From the entries below, return only the lines starting at the one that contains "ATOM 9 N N ." and ending at the one that contains "ATOM 11 C C", exactly as they stand.

··· INPUT RECORDS

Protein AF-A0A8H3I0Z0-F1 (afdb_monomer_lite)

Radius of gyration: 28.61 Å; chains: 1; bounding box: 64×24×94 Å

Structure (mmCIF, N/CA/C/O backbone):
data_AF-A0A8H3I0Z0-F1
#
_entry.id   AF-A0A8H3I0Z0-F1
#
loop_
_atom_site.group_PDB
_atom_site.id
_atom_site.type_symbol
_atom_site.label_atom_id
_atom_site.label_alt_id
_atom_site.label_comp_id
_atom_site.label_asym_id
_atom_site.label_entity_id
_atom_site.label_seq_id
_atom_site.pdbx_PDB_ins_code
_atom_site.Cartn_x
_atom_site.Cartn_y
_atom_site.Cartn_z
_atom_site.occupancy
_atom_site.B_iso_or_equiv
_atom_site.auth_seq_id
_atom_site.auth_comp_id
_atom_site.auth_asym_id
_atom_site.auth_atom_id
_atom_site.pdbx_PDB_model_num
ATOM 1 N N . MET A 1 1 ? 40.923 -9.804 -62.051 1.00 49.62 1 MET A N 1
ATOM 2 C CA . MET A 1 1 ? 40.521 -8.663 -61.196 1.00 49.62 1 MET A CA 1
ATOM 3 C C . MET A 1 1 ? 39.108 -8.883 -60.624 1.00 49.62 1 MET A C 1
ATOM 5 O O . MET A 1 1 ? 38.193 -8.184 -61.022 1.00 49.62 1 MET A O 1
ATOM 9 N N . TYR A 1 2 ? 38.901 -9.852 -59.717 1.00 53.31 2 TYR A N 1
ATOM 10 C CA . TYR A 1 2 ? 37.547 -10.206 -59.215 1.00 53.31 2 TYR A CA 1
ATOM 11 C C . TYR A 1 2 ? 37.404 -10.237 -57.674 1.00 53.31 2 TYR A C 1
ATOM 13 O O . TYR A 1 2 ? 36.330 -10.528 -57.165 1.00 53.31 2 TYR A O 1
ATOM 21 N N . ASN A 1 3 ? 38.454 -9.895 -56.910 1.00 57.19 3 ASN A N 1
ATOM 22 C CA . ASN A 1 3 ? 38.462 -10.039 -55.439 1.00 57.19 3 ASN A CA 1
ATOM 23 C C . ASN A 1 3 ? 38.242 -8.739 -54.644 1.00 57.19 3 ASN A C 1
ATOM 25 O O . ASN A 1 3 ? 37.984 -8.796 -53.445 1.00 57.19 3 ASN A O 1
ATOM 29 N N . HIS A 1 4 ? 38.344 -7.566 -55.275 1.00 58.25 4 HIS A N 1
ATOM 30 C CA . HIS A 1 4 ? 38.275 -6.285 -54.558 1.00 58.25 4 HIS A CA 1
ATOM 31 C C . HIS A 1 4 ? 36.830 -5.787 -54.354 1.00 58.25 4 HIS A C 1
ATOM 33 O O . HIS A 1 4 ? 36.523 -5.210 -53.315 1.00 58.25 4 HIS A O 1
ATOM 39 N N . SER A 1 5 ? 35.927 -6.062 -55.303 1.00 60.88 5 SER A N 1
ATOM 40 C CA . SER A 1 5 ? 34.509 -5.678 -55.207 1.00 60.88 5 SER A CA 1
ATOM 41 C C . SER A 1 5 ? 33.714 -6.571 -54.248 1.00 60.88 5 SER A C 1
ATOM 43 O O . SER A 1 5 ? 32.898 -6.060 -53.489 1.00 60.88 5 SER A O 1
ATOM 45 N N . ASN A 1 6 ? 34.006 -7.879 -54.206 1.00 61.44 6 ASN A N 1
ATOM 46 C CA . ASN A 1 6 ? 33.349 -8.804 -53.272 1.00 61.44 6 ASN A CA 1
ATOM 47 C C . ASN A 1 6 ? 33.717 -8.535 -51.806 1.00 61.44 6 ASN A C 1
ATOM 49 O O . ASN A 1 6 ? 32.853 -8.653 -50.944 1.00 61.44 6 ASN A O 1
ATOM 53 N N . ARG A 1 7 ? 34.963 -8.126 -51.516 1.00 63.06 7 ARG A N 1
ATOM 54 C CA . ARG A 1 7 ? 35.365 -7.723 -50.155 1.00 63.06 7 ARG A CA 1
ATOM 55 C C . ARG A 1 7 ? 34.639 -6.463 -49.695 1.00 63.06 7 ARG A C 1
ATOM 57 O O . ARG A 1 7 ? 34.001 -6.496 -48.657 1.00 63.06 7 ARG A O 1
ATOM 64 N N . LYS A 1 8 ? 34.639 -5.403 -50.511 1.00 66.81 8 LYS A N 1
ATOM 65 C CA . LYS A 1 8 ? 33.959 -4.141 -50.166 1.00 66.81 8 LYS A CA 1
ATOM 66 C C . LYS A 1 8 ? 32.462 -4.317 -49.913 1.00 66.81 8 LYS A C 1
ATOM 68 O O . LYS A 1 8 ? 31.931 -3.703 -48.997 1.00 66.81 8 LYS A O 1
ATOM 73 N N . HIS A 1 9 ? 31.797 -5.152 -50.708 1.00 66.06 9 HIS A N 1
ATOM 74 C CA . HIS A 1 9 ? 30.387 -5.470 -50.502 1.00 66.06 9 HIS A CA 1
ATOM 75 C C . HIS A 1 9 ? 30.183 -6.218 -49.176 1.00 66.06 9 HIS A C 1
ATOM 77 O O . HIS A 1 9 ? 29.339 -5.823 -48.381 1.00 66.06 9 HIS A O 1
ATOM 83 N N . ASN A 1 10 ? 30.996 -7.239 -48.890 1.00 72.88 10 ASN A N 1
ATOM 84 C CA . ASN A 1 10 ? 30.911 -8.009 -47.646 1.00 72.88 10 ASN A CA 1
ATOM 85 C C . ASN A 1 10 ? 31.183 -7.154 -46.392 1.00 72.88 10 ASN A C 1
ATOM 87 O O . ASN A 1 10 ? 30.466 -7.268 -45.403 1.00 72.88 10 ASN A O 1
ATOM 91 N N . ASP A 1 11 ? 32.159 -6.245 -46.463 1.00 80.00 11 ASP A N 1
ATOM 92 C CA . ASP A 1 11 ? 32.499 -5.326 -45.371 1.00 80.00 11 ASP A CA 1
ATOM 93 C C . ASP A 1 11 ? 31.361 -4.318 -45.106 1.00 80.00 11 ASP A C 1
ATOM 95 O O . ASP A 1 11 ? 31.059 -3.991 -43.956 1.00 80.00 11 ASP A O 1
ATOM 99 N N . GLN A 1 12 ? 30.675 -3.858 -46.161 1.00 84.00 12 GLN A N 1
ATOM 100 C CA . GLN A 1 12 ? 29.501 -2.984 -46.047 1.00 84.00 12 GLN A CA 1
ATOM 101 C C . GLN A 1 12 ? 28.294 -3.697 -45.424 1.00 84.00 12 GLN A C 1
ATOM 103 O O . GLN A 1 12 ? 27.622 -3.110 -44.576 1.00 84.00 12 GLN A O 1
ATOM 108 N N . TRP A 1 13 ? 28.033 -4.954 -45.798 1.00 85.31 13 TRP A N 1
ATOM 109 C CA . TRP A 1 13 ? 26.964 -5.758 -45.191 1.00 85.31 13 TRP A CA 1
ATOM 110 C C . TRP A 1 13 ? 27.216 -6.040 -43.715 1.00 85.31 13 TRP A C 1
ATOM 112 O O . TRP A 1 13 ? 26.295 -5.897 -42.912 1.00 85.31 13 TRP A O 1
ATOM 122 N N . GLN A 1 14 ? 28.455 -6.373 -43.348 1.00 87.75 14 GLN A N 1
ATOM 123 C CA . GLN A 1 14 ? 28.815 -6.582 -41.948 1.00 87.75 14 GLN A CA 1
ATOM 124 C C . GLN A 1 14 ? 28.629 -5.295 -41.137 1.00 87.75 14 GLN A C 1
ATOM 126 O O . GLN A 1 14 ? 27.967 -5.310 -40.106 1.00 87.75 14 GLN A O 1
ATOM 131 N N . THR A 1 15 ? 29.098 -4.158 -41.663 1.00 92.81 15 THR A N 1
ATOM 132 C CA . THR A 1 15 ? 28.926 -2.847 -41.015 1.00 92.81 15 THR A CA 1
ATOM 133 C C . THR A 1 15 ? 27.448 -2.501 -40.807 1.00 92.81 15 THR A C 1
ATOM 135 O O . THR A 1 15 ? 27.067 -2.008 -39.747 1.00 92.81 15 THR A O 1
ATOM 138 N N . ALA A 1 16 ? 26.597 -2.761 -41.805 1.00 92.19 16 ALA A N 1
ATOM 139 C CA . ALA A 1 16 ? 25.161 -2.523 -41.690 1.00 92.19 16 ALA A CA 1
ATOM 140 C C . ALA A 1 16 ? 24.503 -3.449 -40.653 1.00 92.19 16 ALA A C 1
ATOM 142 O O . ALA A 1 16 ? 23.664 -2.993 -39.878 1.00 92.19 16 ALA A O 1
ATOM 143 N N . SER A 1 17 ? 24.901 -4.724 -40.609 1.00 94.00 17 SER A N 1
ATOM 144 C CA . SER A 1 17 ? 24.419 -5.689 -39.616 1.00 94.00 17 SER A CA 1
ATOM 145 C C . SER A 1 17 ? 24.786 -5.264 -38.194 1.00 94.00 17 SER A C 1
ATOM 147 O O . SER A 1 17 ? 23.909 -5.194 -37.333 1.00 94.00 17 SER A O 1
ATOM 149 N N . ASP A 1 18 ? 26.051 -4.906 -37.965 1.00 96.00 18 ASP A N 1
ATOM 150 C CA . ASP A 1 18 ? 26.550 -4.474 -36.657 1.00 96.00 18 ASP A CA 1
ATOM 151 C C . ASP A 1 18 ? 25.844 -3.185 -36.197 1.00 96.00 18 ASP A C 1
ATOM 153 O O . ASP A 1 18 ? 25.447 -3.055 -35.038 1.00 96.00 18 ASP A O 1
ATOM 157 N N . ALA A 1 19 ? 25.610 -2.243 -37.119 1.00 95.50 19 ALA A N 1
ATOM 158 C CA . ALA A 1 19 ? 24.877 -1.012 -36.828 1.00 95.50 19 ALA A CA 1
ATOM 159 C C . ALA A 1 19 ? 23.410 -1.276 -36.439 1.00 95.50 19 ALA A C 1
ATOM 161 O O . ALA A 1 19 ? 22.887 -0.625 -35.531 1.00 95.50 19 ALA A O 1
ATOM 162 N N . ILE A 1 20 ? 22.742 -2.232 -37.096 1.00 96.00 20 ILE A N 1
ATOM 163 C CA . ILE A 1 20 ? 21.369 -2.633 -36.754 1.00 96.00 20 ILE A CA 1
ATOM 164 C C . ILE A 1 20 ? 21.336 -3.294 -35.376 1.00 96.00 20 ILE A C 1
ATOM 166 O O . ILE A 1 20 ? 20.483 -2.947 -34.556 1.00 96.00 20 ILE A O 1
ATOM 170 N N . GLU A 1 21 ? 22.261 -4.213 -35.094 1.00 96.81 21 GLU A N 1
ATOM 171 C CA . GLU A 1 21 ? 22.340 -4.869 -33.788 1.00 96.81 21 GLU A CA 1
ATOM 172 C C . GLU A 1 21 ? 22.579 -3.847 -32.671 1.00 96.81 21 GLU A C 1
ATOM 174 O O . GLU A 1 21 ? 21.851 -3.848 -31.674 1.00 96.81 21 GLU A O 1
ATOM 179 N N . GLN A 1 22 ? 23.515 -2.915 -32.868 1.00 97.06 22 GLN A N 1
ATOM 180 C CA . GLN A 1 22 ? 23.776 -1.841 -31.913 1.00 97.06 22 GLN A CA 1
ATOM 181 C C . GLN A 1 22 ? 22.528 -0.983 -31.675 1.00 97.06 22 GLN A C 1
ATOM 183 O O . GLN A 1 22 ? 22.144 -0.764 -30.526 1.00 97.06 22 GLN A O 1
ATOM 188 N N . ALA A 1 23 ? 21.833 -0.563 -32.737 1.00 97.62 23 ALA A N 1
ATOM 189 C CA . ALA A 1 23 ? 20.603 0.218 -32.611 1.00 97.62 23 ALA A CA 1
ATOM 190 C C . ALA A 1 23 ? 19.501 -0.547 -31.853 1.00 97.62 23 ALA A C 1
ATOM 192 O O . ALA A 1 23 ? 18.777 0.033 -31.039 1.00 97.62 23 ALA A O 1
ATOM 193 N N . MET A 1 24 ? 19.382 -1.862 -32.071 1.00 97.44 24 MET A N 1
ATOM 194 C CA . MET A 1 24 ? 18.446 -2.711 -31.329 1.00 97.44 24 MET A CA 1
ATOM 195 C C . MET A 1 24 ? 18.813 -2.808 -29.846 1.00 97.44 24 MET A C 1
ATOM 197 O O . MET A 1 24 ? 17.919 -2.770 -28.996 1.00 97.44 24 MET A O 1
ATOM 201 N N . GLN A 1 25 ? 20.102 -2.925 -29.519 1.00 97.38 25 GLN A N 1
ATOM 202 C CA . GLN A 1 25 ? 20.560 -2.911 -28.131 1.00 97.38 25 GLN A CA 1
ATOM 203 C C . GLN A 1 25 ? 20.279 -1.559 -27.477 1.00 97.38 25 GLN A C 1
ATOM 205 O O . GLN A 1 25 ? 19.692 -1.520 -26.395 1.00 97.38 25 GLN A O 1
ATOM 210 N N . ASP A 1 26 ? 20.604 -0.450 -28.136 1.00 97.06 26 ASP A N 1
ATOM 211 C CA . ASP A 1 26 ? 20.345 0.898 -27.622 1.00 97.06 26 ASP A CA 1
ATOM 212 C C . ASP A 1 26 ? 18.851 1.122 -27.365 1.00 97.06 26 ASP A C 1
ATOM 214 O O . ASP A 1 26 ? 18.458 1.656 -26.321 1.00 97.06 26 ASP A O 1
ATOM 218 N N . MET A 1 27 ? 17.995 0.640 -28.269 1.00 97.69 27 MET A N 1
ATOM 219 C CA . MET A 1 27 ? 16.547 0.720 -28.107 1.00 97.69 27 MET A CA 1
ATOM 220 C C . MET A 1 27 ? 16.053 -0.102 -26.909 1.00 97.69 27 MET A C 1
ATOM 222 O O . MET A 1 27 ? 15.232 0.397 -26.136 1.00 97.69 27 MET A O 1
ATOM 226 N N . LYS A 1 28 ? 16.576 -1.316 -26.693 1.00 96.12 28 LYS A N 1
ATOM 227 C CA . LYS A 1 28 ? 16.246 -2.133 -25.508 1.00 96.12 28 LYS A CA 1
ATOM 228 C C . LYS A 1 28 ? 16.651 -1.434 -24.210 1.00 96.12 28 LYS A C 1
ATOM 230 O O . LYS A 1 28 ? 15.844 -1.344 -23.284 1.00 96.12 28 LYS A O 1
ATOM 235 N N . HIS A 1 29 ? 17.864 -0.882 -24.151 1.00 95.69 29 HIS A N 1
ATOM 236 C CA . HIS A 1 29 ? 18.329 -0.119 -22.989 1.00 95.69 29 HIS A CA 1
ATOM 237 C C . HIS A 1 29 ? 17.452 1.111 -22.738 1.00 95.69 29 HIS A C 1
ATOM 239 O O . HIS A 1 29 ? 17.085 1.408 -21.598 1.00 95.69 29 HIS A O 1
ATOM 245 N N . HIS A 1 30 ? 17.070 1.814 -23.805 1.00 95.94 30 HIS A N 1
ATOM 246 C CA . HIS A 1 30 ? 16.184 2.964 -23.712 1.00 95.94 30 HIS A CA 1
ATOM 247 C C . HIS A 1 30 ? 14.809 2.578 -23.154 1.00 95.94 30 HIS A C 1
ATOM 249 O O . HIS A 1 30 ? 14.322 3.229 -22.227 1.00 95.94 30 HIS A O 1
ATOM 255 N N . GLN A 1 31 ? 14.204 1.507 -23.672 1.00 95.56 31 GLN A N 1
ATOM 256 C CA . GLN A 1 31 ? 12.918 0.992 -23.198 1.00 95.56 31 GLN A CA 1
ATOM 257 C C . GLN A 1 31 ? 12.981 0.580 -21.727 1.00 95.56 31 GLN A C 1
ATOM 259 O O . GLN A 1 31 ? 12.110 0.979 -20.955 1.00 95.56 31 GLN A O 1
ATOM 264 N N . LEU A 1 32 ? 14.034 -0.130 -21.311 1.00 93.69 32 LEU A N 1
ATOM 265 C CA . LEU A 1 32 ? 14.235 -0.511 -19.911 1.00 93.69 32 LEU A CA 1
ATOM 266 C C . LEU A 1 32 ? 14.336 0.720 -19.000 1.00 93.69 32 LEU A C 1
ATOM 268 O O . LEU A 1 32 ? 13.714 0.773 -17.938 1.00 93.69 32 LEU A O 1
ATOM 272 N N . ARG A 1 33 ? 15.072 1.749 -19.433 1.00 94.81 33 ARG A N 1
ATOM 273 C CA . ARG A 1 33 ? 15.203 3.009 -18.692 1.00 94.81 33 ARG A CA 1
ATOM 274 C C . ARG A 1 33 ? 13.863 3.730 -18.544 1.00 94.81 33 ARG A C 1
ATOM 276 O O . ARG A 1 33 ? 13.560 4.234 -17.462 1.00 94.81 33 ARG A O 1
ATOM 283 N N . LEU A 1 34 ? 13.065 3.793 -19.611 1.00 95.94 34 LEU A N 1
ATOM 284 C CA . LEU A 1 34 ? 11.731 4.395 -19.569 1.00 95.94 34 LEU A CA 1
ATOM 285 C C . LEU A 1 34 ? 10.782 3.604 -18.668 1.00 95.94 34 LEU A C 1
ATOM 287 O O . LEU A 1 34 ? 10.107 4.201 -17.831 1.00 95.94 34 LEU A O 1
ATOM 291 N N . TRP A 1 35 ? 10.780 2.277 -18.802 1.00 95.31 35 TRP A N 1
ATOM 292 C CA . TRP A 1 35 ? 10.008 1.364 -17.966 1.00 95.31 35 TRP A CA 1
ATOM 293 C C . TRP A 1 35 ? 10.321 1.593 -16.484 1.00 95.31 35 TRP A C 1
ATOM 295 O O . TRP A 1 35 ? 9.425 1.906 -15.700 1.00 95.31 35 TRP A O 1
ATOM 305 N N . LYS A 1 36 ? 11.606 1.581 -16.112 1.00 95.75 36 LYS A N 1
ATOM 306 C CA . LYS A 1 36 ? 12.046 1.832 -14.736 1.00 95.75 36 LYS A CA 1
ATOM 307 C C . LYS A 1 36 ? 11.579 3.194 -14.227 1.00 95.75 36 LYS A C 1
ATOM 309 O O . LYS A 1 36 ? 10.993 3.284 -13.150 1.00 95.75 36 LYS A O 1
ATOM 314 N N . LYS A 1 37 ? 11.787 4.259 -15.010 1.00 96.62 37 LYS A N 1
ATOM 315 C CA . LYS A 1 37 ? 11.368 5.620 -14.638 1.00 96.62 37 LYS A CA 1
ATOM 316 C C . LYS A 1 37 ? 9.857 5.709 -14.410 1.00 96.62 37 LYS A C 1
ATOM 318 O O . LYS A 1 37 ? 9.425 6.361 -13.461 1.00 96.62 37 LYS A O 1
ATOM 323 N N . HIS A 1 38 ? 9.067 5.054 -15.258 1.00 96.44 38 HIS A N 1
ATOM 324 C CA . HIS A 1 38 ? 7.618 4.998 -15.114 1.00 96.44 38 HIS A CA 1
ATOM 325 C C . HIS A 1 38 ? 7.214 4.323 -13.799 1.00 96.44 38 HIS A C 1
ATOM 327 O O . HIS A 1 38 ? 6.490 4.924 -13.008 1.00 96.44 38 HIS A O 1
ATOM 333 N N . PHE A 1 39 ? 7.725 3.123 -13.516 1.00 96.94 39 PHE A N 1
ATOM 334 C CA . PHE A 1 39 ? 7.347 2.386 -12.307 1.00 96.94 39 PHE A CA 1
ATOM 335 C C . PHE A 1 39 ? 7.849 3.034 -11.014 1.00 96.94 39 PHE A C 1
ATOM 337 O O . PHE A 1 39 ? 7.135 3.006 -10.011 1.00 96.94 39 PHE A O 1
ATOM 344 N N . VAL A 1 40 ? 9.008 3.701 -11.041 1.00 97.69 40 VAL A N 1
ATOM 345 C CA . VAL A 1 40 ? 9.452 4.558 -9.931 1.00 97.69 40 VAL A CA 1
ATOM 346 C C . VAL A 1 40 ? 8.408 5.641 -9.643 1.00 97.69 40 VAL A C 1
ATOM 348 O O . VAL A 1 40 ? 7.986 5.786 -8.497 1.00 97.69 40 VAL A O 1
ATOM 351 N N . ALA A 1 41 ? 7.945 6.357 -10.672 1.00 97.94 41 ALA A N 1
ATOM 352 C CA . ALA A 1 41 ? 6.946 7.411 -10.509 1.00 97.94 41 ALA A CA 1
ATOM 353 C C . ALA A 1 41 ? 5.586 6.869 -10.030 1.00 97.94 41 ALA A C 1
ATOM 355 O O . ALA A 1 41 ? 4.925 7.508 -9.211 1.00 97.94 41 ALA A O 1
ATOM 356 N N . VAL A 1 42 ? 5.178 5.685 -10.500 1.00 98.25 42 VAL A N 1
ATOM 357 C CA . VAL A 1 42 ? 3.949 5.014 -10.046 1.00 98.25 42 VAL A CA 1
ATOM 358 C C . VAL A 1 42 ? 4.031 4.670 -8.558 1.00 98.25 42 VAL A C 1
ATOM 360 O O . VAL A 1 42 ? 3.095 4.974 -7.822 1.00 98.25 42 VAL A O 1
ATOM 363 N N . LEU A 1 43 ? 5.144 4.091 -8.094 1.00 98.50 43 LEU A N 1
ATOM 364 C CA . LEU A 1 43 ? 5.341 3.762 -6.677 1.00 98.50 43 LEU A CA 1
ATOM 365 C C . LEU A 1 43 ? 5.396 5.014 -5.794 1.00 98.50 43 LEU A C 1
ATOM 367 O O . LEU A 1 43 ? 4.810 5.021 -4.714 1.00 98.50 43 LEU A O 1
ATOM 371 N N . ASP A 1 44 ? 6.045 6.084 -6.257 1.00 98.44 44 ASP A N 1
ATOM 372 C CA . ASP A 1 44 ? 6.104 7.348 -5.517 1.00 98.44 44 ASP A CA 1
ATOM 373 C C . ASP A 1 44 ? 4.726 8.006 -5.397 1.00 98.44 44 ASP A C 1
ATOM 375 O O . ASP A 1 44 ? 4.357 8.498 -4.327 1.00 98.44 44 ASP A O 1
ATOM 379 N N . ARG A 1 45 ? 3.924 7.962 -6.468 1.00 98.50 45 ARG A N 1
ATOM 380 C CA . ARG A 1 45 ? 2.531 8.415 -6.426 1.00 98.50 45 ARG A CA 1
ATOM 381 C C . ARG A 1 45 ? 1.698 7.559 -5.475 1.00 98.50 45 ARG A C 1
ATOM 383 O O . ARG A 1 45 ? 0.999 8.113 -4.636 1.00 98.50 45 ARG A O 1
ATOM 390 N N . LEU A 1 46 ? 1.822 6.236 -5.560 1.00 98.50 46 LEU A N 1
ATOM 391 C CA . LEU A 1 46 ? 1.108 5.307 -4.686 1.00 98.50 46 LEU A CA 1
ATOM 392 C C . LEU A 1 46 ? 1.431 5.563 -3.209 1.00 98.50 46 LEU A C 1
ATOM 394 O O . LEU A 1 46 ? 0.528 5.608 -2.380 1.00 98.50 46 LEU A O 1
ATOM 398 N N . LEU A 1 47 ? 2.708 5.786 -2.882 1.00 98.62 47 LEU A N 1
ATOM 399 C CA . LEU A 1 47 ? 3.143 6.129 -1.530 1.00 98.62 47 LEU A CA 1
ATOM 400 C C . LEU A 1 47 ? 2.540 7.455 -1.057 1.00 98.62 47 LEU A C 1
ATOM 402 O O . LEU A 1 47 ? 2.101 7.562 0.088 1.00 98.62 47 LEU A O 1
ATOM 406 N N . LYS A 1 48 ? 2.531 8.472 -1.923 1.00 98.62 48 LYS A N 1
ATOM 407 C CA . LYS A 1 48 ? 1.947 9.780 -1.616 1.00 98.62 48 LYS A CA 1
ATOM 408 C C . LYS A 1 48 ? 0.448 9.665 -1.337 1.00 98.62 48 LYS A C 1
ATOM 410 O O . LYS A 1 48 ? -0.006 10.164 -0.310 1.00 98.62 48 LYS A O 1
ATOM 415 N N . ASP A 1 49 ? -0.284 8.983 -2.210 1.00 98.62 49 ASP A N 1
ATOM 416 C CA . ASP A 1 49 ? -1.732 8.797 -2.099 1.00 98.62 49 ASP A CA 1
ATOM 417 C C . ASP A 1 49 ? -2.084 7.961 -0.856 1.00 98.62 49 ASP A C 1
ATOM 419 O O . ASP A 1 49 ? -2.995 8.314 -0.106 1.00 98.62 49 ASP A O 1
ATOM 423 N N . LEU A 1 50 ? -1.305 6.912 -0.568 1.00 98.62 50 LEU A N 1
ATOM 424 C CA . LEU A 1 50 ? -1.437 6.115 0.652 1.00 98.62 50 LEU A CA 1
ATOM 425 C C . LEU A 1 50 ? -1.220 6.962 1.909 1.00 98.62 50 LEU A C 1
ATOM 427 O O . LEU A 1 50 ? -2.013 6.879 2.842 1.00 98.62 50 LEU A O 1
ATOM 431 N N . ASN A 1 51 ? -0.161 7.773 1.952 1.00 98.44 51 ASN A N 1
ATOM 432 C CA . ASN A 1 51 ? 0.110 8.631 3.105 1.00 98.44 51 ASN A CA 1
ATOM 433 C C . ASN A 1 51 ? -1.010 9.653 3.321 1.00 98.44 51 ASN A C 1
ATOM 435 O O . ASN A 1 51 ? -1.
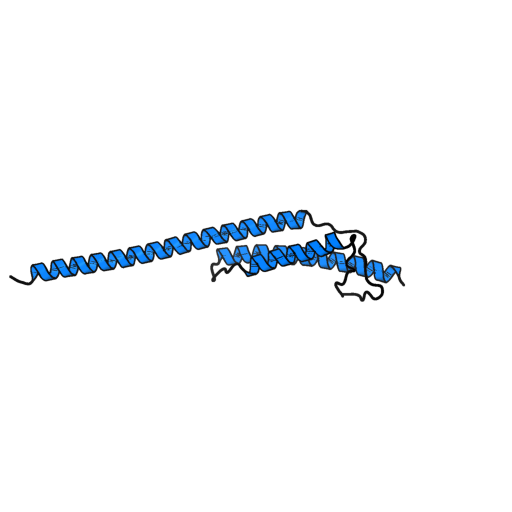440 9.834 4.456 1.00 98.44 51 ASN A O 1
ATOM 439 N N . ALA A 1 52 ? -1.511 10.273 2.249 1.00 98.44 52 ALA A N 1
ATOM 440 C CA . ALA A 1 52 ? -2.644 11.189 2.326 1.00 98.44 52 ALA A CA 1
ATOM 441 C C . ALA A 1 52 ? -3.903 10.479 2.849 1.00 98.44 52 ALA A C 1
ATOM 443 O O . ALA A 1 52 ? -4.563 10.989 3.746 1.00 98.44 52 ALA A O 1
ATOM 444 N N . CYS A 1 53 ? -4.193 9.270 2.361 1.00 97.94 53 CYS A N 1
ATOM 445 C CA . CYS A 1 53 ? -5.316 8.467 2.842 1.00 97.94 53 CYS A CA 1
ATOM 446 C C . CYS A 1 53 ? -5.171 8.090 4.326 1.00 97.94 53 CYS A C 1
ATOM 448 O O . CYS A 1 53 ? -6.105 8.248 5.101 1.00 97.94 53 CYS A O 1
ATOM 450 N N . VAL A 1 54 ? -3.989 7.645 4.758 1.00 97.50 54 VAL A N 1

······

# EXERCISE RESULT:
ATOM 9 N N . TYR A 1 2 ? 38.901 -9.852 -59.717 1.00 53.31 2 TYR A N 1
ATOM 10 C CA . TYR A 1 2 ? 37.547 -10.206 -59.215 1.00 53.31 2 TYR A CA 1
ATOM 11 C C . TYR A 1 2 ? 37.404 -10.237 -57.674 1.00 53.31 2 TYR A C 1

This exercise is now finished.